Thanks for responding!


----------



## Phalp (Jun 27, 2012)

I've got a betta and two apple snails in a 10 gal. now. A (VERY) general rule of thumb based on my experience: as long as the snails are a dull color (either black or white, basically), the fish won't really go after them, but it does all depend on the fish. If it's an aggressive type, it might not matter what the snail looks like.

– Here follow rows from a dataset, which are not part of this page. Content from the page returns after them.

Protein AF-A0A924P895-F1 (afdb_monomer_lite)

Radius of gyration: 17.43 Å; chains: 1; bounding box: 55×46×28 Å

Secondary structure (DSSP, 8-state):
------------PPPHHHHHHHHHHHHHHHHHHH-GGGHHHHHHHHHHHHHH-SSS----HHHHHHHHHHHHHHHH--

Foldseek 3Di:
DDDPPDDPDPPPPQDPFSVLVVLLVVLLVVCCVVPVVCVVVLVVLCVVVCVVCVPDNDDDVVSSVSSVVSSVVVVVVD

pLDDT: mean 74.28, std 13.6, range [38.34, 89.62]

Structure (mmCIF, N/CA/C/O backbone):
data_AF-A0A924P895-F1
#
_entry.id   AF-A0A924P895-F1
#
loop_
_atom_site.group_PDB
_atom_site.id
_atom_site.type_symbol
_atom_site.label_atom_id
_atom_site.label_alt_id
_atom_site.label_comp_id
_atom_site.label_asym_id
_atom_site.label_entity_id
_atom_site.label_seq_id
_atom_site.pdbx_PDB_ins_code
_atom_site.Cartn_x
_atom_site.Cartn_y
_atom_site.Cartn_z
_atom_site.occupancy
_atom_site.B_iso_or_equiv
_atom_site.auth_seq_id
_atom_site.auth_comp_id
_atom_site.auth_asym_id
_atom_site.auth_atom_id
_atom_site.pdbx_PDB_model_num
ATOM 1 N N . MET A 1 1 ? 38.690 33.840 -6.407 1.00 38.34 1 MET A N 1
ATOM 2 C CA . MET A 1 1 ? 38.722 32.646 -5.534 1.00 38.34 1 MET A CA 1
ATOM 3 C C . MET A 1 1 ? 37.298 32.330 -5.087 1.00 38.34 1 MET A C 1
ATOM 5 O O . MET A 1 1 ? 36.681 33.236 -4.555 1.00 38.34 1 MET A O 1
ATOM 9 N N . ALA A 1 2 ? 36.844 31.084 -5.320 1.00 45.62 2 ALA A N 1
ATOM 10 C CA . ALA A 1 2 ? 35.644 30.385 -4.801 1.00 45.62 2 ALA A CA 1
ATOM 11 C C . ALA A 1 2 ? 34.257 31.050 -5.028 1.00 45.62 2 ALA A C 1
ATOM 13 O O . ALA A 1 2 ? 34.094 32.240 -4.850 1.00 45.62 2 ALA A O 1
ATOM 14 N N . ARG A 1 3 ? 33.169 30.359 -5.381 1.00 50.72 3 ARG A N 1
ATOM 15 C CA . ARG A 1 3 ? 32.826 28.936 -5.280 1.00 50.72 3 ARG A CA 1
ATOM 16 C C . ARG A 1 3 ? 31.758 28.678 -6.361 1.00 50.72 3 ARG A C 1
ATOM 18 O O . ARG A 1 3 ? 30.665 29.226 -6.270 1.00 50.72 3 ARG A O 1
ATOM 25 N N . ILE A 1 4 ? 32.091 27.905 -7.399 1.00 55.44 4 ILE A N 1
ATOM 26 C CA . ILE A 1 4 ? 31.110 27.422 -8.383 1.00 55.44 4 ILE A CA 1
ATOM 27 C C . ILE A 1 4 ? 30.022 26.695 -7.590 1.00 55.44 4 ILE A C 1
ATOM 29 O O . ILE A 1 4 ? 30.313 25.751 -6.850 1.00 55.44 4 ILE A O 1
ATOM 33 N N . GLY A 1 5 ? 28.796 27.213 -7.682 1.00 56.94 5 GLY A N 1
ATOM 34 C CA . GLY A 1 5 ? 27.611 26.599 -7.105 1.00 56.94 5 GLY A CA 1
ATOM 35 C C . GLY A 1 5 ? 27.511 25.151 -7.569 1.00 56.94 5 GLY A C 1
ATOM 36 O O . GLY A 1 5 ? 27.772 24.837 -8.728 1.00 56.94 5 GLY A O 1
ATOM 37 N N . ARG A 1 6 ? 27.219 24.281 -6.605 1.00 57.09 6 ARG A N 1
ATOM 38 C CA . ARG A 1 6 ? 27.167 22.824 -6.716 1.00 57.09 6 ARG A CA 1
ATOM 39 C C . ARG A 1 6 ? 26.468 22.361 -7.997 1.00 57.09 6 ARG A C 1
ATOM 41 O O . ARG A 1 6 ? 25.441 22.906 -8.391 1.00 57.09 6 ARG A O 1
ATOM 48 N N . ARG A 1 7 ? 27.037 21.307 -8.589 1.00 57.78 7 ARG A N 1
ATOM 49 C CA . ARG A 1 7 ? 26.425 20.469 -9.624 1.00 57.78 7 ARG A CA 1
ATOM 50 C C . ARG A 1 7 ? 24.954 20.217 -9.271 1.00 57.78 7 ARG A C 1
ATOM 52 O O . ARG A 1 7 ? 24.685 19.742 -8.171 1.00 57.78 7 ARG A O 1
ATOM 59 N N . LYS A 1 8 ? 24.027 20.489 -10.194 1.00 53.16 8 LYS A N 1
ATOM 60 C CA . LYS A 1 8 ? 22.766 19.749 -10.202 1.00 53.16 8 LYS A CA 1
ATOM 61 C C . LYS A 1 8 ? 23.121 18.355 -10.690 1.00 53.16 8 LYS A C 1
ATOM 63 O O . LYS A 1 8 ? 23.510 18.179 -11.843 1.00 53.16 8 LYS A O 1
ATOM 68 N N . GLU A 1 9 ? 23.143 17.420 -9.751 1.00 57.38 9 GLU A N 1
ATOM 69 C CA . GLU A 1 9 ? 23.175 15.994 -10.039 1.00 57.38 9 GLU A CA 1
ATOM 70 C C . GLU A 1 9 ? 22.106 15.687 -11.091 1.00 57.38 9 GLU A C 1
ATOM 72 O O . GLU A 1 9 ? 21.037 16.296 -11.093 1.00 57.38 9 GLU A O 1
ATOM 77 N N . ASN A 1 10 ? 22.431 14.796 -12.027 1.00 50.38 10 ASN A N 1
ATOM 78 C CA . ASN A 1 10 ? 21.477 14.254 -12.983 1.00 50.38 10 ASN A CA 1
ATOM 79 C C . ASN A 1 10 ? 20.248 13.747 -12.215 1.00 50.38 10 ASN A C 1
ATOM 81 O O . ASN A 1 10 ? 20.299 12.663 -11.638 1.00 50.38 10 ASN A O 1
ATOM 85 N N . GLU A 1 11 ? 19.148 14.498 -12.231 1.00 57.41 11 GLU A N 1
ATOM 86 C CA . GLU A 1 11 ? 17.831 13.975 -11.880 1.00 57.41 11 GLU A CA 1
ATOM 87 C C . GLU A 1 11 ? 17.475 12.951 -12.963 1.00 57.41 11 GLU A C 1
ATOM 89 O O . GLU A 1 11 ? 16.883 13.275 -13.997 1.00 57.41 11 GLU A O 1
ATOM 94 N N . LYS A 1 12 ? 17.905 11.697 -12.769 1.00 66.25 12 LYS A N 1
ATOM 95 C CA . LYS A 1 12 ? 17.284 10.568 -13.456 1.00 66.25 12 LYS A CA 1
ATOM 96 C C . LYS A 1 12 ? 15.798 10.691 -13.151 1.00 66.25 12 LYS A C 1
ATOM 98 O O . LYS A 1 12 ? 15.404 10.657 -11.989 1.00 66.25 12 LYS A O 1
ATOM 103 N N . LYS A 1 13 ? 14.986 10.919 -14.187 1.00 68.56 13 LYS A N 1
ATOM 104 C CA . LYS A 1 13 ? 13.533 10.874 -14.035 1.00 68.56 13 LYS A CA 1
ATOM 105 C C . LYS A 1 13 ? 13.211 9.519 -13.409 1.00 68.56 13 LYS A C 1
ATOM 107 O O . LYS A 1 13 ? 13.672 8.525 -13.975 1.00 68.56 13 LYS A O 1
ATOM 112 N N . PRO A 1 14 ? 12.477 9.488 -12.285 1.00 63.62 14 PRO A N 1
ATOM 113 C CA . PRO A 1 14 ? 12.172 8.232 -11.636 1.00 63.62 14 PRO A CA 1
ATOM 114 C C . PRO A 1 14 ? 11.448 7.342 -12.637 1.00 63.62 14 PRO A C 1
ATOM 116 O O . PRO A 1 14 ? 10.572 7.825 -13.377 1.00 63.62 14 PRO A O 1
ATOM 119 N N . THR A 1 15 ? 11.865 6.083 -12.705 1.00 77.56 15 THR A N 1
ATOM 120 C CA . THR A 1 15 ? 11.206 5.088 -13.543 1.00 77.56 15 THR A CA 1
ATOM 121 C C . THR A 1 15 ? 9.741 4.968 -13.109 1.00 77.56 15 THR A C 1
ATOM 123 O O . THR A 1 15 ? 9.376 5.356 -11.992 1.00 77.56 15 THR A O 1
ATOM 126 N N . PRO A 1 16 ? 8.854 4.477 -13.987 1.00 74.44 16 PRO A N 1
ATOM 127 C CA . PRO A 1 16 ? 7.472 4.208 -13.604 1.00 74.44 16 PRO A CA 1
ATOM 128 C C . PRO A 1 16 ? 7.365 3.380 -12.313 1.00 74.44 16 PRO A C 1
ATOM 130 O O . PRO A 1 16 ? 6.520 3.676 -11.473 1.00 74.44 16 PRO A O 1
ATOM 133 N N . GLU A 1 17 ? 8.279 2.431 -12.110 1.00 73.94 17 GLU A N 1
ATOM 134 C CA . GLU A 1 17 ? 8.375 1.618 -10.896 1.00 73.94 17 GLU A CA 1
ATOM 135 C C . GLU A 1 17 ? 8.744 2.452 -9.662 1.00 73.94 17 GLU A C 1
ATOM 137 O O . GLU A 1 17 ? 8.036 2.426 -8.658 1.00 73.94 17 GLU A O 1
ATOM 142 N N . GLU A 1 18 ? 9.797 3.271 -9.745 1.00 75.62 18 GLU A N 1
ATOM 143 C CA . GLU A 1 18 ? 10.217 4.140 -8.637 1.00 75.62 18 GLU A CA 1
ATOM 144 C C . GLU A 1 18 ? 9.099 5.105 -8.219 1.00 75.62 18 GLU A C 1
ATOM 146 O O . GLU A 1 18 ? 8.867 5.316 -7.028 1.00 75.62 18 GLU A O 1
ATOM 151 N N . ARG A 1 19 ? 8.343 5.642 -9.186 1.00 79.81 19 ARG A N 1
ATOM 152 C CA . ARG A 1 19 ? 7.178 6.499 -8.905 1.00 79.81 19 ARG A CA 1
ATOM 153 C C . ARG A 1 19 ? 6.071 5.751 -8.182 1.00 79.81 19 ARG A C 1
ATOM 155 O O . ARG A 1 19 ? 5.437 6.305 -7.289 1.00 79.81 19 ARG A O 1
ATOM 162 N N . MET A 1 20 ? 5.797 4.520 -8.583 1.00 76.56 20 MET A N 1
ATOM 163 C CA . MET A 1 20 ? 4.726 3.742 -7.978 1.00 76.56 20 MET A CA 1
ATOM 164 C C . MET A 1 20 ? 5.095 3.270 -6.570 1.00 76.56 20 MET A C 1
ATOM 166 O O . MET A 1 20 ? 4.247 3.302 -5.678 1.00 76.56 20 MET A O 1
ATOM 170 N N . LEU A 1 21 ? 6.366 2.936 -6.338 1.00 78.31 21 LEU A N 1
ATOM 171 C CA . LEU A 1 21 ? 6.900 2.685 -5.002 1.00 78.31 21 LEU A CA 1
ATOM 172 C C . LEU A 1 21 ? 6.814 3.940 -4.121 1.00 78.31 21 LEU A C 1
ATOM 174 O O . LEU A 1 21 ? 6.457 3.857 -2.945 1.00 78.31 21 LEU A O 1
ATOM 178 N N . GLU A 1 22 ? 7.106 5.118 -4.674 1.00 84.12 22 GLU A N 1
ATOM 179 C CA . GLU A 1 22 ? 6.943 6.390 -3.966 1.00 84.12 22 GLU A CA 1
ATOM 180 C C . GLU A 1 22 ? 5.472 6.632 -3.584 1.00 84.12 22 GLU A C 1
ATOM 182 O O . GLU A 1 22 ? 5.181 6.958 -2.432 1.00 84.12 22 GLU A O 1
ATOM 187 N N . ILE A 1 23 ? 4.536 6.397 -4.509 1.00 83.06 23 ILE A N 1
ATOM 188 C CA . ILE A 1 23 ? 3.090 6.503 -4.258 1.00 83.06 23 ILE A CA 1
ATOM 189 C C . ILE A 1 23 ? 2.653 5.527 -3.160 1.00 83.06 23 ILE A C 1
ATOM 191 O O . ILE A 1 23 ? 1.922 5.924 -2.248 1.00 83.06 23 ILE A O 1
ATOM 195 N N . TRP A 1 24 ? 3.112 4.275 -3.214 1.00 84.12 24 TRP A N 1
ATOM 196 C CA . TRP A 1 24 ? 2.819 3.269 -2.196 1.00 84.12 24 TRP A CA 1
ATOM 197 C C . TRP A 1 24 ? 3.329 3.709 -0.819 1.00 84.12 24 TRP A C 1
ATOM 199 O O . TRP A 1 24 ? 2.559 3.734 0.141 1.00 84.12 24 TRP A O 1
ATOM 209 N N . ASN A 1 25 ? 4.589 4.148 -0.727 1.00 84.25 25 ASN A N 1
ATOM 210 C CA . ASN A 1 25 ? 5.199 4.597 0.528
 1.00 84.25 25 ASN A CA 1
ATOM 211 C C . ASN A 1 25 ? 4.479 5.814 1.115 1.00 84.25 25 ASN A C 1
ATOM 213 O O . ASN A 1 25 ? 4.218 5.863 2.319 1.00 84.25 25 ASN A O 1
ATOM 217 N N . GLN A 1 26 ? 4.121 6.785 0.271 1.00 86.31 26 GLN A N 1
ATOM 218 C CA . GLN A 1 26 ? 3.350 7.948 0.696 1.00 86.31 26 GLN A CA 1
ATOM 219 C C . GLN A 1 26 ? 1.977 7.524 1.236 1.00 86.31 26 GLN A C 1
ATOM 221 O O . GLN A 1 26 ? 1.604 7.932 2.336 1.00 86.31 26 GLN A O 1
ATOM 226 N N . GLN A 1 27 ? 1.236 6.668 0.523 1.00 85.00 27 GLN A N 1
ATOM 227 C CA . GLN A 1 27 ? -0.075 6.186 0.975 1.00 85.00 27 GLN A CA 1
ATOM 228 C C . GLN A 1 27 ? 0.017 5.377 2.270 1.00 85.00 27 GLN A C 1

My betta Tommy is very relaxed, didn't flare once at the shop I was browsing in to buy one. Completely ignored my first apple snail until he realized it moved. Now they're attached at the hip. They eat together (love to share a piece of lettuce Lady and the Tramp style), relax together in the corner, and Tommy will actually lay on top of the snail's shell like a resting spot. Maybe I got lucky, but I think they actually enjoy each other's company.

Good luck!


----------



## jasonmk1j (Jun 19, 2012)

My Betta & Cories often bump into each other with no problems, I sometimes catch him watching the frog too but I wouldn't call them buddies, I really like the idea of giving Mr Fishy a buddy to hang out with.

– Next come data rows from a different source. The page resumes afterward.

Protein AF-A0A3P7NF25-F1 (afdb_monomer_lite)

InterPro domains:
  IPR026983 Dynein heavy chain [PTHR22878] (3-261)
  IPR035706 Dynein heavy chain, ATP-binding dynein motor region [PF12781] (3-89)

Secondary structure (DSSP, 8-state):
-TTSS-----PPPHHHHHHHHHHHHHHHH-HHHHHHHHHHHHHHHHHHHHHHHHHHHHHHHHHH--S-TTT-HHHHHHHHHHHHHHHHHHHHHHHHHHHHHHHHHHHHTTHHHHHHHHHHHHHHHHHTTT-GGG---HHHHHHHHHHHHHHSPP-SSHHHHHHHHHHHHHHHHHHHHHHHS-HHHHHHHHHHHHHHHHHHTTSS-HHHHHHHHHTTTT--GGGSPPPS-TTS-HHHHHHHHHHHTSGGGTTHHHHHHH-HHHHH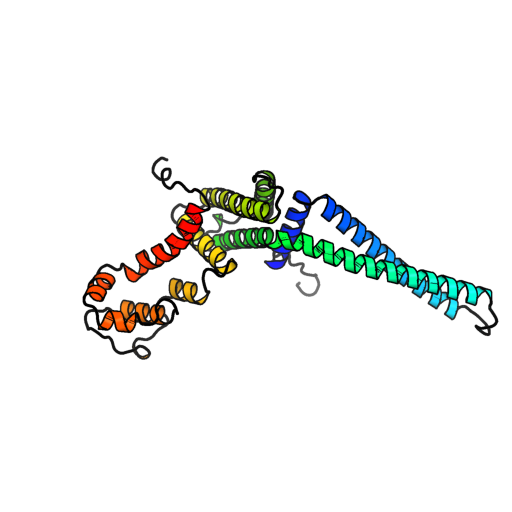HHHTTTTTTHHHHHHHHHHHHHHHHHTT--GGGTT--

Sequence (301 aa):
MLASAALIDFNVTVKGLEDQLLARVITLEREKLERSRVELLTNMVANKKKVEQLEINLLFRLKNSQGSLVDDLGLLEVLQNTKKTAEAVMIQLAQAAETEAEINKAREEYRPVAERGALIYFLIQDMATINIMYESGLRQFLKLFDDSLISSEKSPVTQRRIAKILKFMLMRLWKFFTRGLYKKDTVMFTLTLAIRIGLQLNHVRKEEVDVLLKGGSALSIQTCPPKPARWIPDNVWLNVNAISKLRSFNGIVDQVSTHSEGRHAVEKGLLTVSQVLNFYHLSIAYFGLNCQISTKNIDKS

Foldseek 3Di:
DVPPDDDDDPDQDLVNQLVVLLLLLCCVPPVVLVVVLVVLVVLLVVLVVVLVVLVVVLVVCVVPDDDDPVPPPVNVVSVVVSVVSNVVSVVSNVVSVVVNVVSVVVSVLLSVLSSLLSLLVVLLVVVCVVPVQSDDDPVVSVVLLSVLLVPFDDDPDSVVSSLRSSLSSVVSSLVVSLVSDDPVCNVVSVVVSLVSVCVVVVVDDPLNVCCLVCALVPPDPVVDDDDLDPVQDPSNRSRLRSVCVDPVNPCVSVVCNPDPVVVVCRVVVCVNPVVVVVSVCVSVVVSCVSPVPPPVPPPDD

Structure (mmCIF, N/CA/C/O backbone):
data_AF-A0A3P7NF25-F1
#
_entry.id   AF-A0A3P7NF25-F1
#
loop_
_atom_site.group_PDB
_atom_site.id
_atom_site.type_symbol
_atom_site.label_atom_id
_atom_site.label_alt_id
_atom_site.label_comp_id
_atom_site.label_asym_id
_atom_site.label_entity_id
_atom_site.label_seq_id
_atom_site.pdbx_PDB_ins_code
_atom_site.Cartn_x
_atom_site.Cartn_y
_atom_site.Cartn_z
_atom_site.occupancy
_atom_site.B_iso_or_equiv
_atom_site.auth_seq_id
_atom_site.auth_comp_id
_atom_site.auth_asym_id
_atom_site.auth_atom_id
_atom_site.pdbx_PDB_model_num
ATOM 1 N N . MET A 1 1 ? 3.827 -35.956 7.288 1.00 52.81 1 MET A N 1
ATOM 2 C CA . MET A 1 1 ? 4.120 -34.893 8.278 1.00 52.81 1 MET A CA 1
ATOM 3 C C . MET A 1 1 ? 3.263 -33.634 8.124 1.00 52.81 1 MET A C 1
ATOM 5 O O . MET A 1 1 ? 2.990 -33.022 9.142 1.00 52.81 1 MET A O 1
ATOM 9 N N . LEU A 1 2 ? 2.760 -33.269 6.933 1.00 55.94 2 LEU A N 1
ATOM 10 C CA . LEU A 1 2 ? 1.837 -32.121 6.784 1.00 55.94 2 LEU A CA 1
ATOM 11 C C . LEU A 1 2 ? 0.423 -32.335 7.378 1.00 55.94 2 LEU A C 1
ATOM 13 O O . LEU A 1 2 ? -0.332 -31.383 7.491 1.00 55.94 2 LEU A O 1
ATOM 17 N N . ALA A 1 3 ? 0.054 -33.559 7.772 1.00 71.94 3 ALA A N 1
ATOM 18 C CA . ALA A 1 3 ? -1.292 -33.883 8.266 1.00 71.94 3 ALA A CA 1
ATOM 19 C C . ALA A 1 3 ? -1.504 -33.639 9.777 1.00 71.94 3 ALA A C 1
ATOM 21 O O . ALA A 1 3 ? -2.612 -33.820 10.268 1.00 71.94 3 ALA A O 1
ATOM 22 N N . SER A 1 4 ? -0.462 -33.256 10.524 1.00 77.75 4 SER A N 1
ATOM 23 C CA . SER A 1 4 ? -0.523 -33.141 11.995 1.00 77.75 4 SER A CA 1
ATOM 24 C C . SER A 1 4 ? -0.019 -31.799 12.533 1.00 77.75 4 SER A C 1
ATOM 26 O O . SER A 1 4 ? 0.075 -31.631 13.744 1.00 77.75 4 SER A O 1
ATOM 28 N N . ALA A 1 5 ? 0.314 -30.848 11.656 1.00 81.94 5 ALA A N 1
ATOM 29 C CA . ALA A 1 5 ? 0.820 -29.534 12.038 1.00 81.94 5 ALA A CA 1
ATOM 30 C C . ALA A 1 5 ? 0.167 -28.438 11.189 1.00 81.94 5 ALA A C 1
ATOM 32 O O . ALA A 1 5 ? 0.021 -28.588 9.977 1.00 81.94 5 ALA A O 1
ATOM 33 N N . ALA A 1 6 ? -0.203 -27.329 11.830 1.00 85.69 6 ALA A N 1
ATOM 34 C CA . ALA A 1 6 ? -0.683 -26.141 11.138 1.00 85.69 6 ALA A CA 1
ATOM 35 C C . ALA A 1 6 ? 0.507 -25.381 10.524 1.00 85.69 6 ALA A C 1
ATOM 37 O O . ALA A 1 6 ? 1.440 -25.008 11.235 1.00 85.69 6 ALA A O 1
ATOM 38 N N . LEU A 1 7 ? 0.475 -25.154 9.208 1.00 86.75 7 LEU A N 1
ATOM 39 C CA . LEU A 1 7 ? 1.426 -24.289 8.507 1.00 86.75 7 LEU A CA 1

Do these Apple snails make trails everywhere like garden snails? and what do they eat? if I got one would it start wrecking my plants like they do in the garden? and do they self reproduce or would adding one really mean just one or potentially loads? forgive my ignorance I hadn;'t really considered snails before now.


----------



## Phalp (Jun 27, 2012)

I'm not entirely sure if they'll destroy plants as I've yet to include them in my aquarium. But they don't make any trails, not any visible trails that would disturb the fish, anyway. As far as I know, female apple snails will hold fertilized or unfertilized eggs in her shell and may have them when you add her to the tank, but the clutch is super easy to remove once the snail leaves it alone.


----------



## zero (Mar 27, 2012)

my apple snails have been in tanks with plants for a while now and theve not touched them. one of my plecos shares algae wafers with the snail...the other pleco steals it off them!!! and as for snails and bettas, my newly aquired betta lives with danios, an opaline gourami, the snail and the plecos and he only snaps at the danios if they come near him when hes lounging on a leaf! the gourami looks like hes trying to make friends he swims up to him and stares but the betta ignores him! i put a mix of sinking and floating micro pellet in as the snail zooms over and eats the fallen ones.


----------



## majerah1 (Oct 29, 2010)

THe thing is,bettas are not social per se.In the wild they come together to breed.The male will establish a territory,where all the males fight over the best breeding spot.They are not as aggressive in the wild as they are domesticated.Anyhow,the females move from nest to nest,always on the go,to find the best male to spawn with.SO really its not in their nature to socialize lol.


----------



## snail (Aug 6, 2010)

majerah1 said:


> THe thing is,bettas are not social per se.In the wild they come together to breed.The male will establish a territory,where all the males fight over the best breeding spot.They are not as aggressive in the wild as they are domesticated.Anyhow,the females move from nest to nest,always on the go,to find the best male to spawn with.SO really its not in their nature to socialize lol.


lol, They socialize nightclub style, brawls and pickups, not in the settle down in a long term relationship way.


----------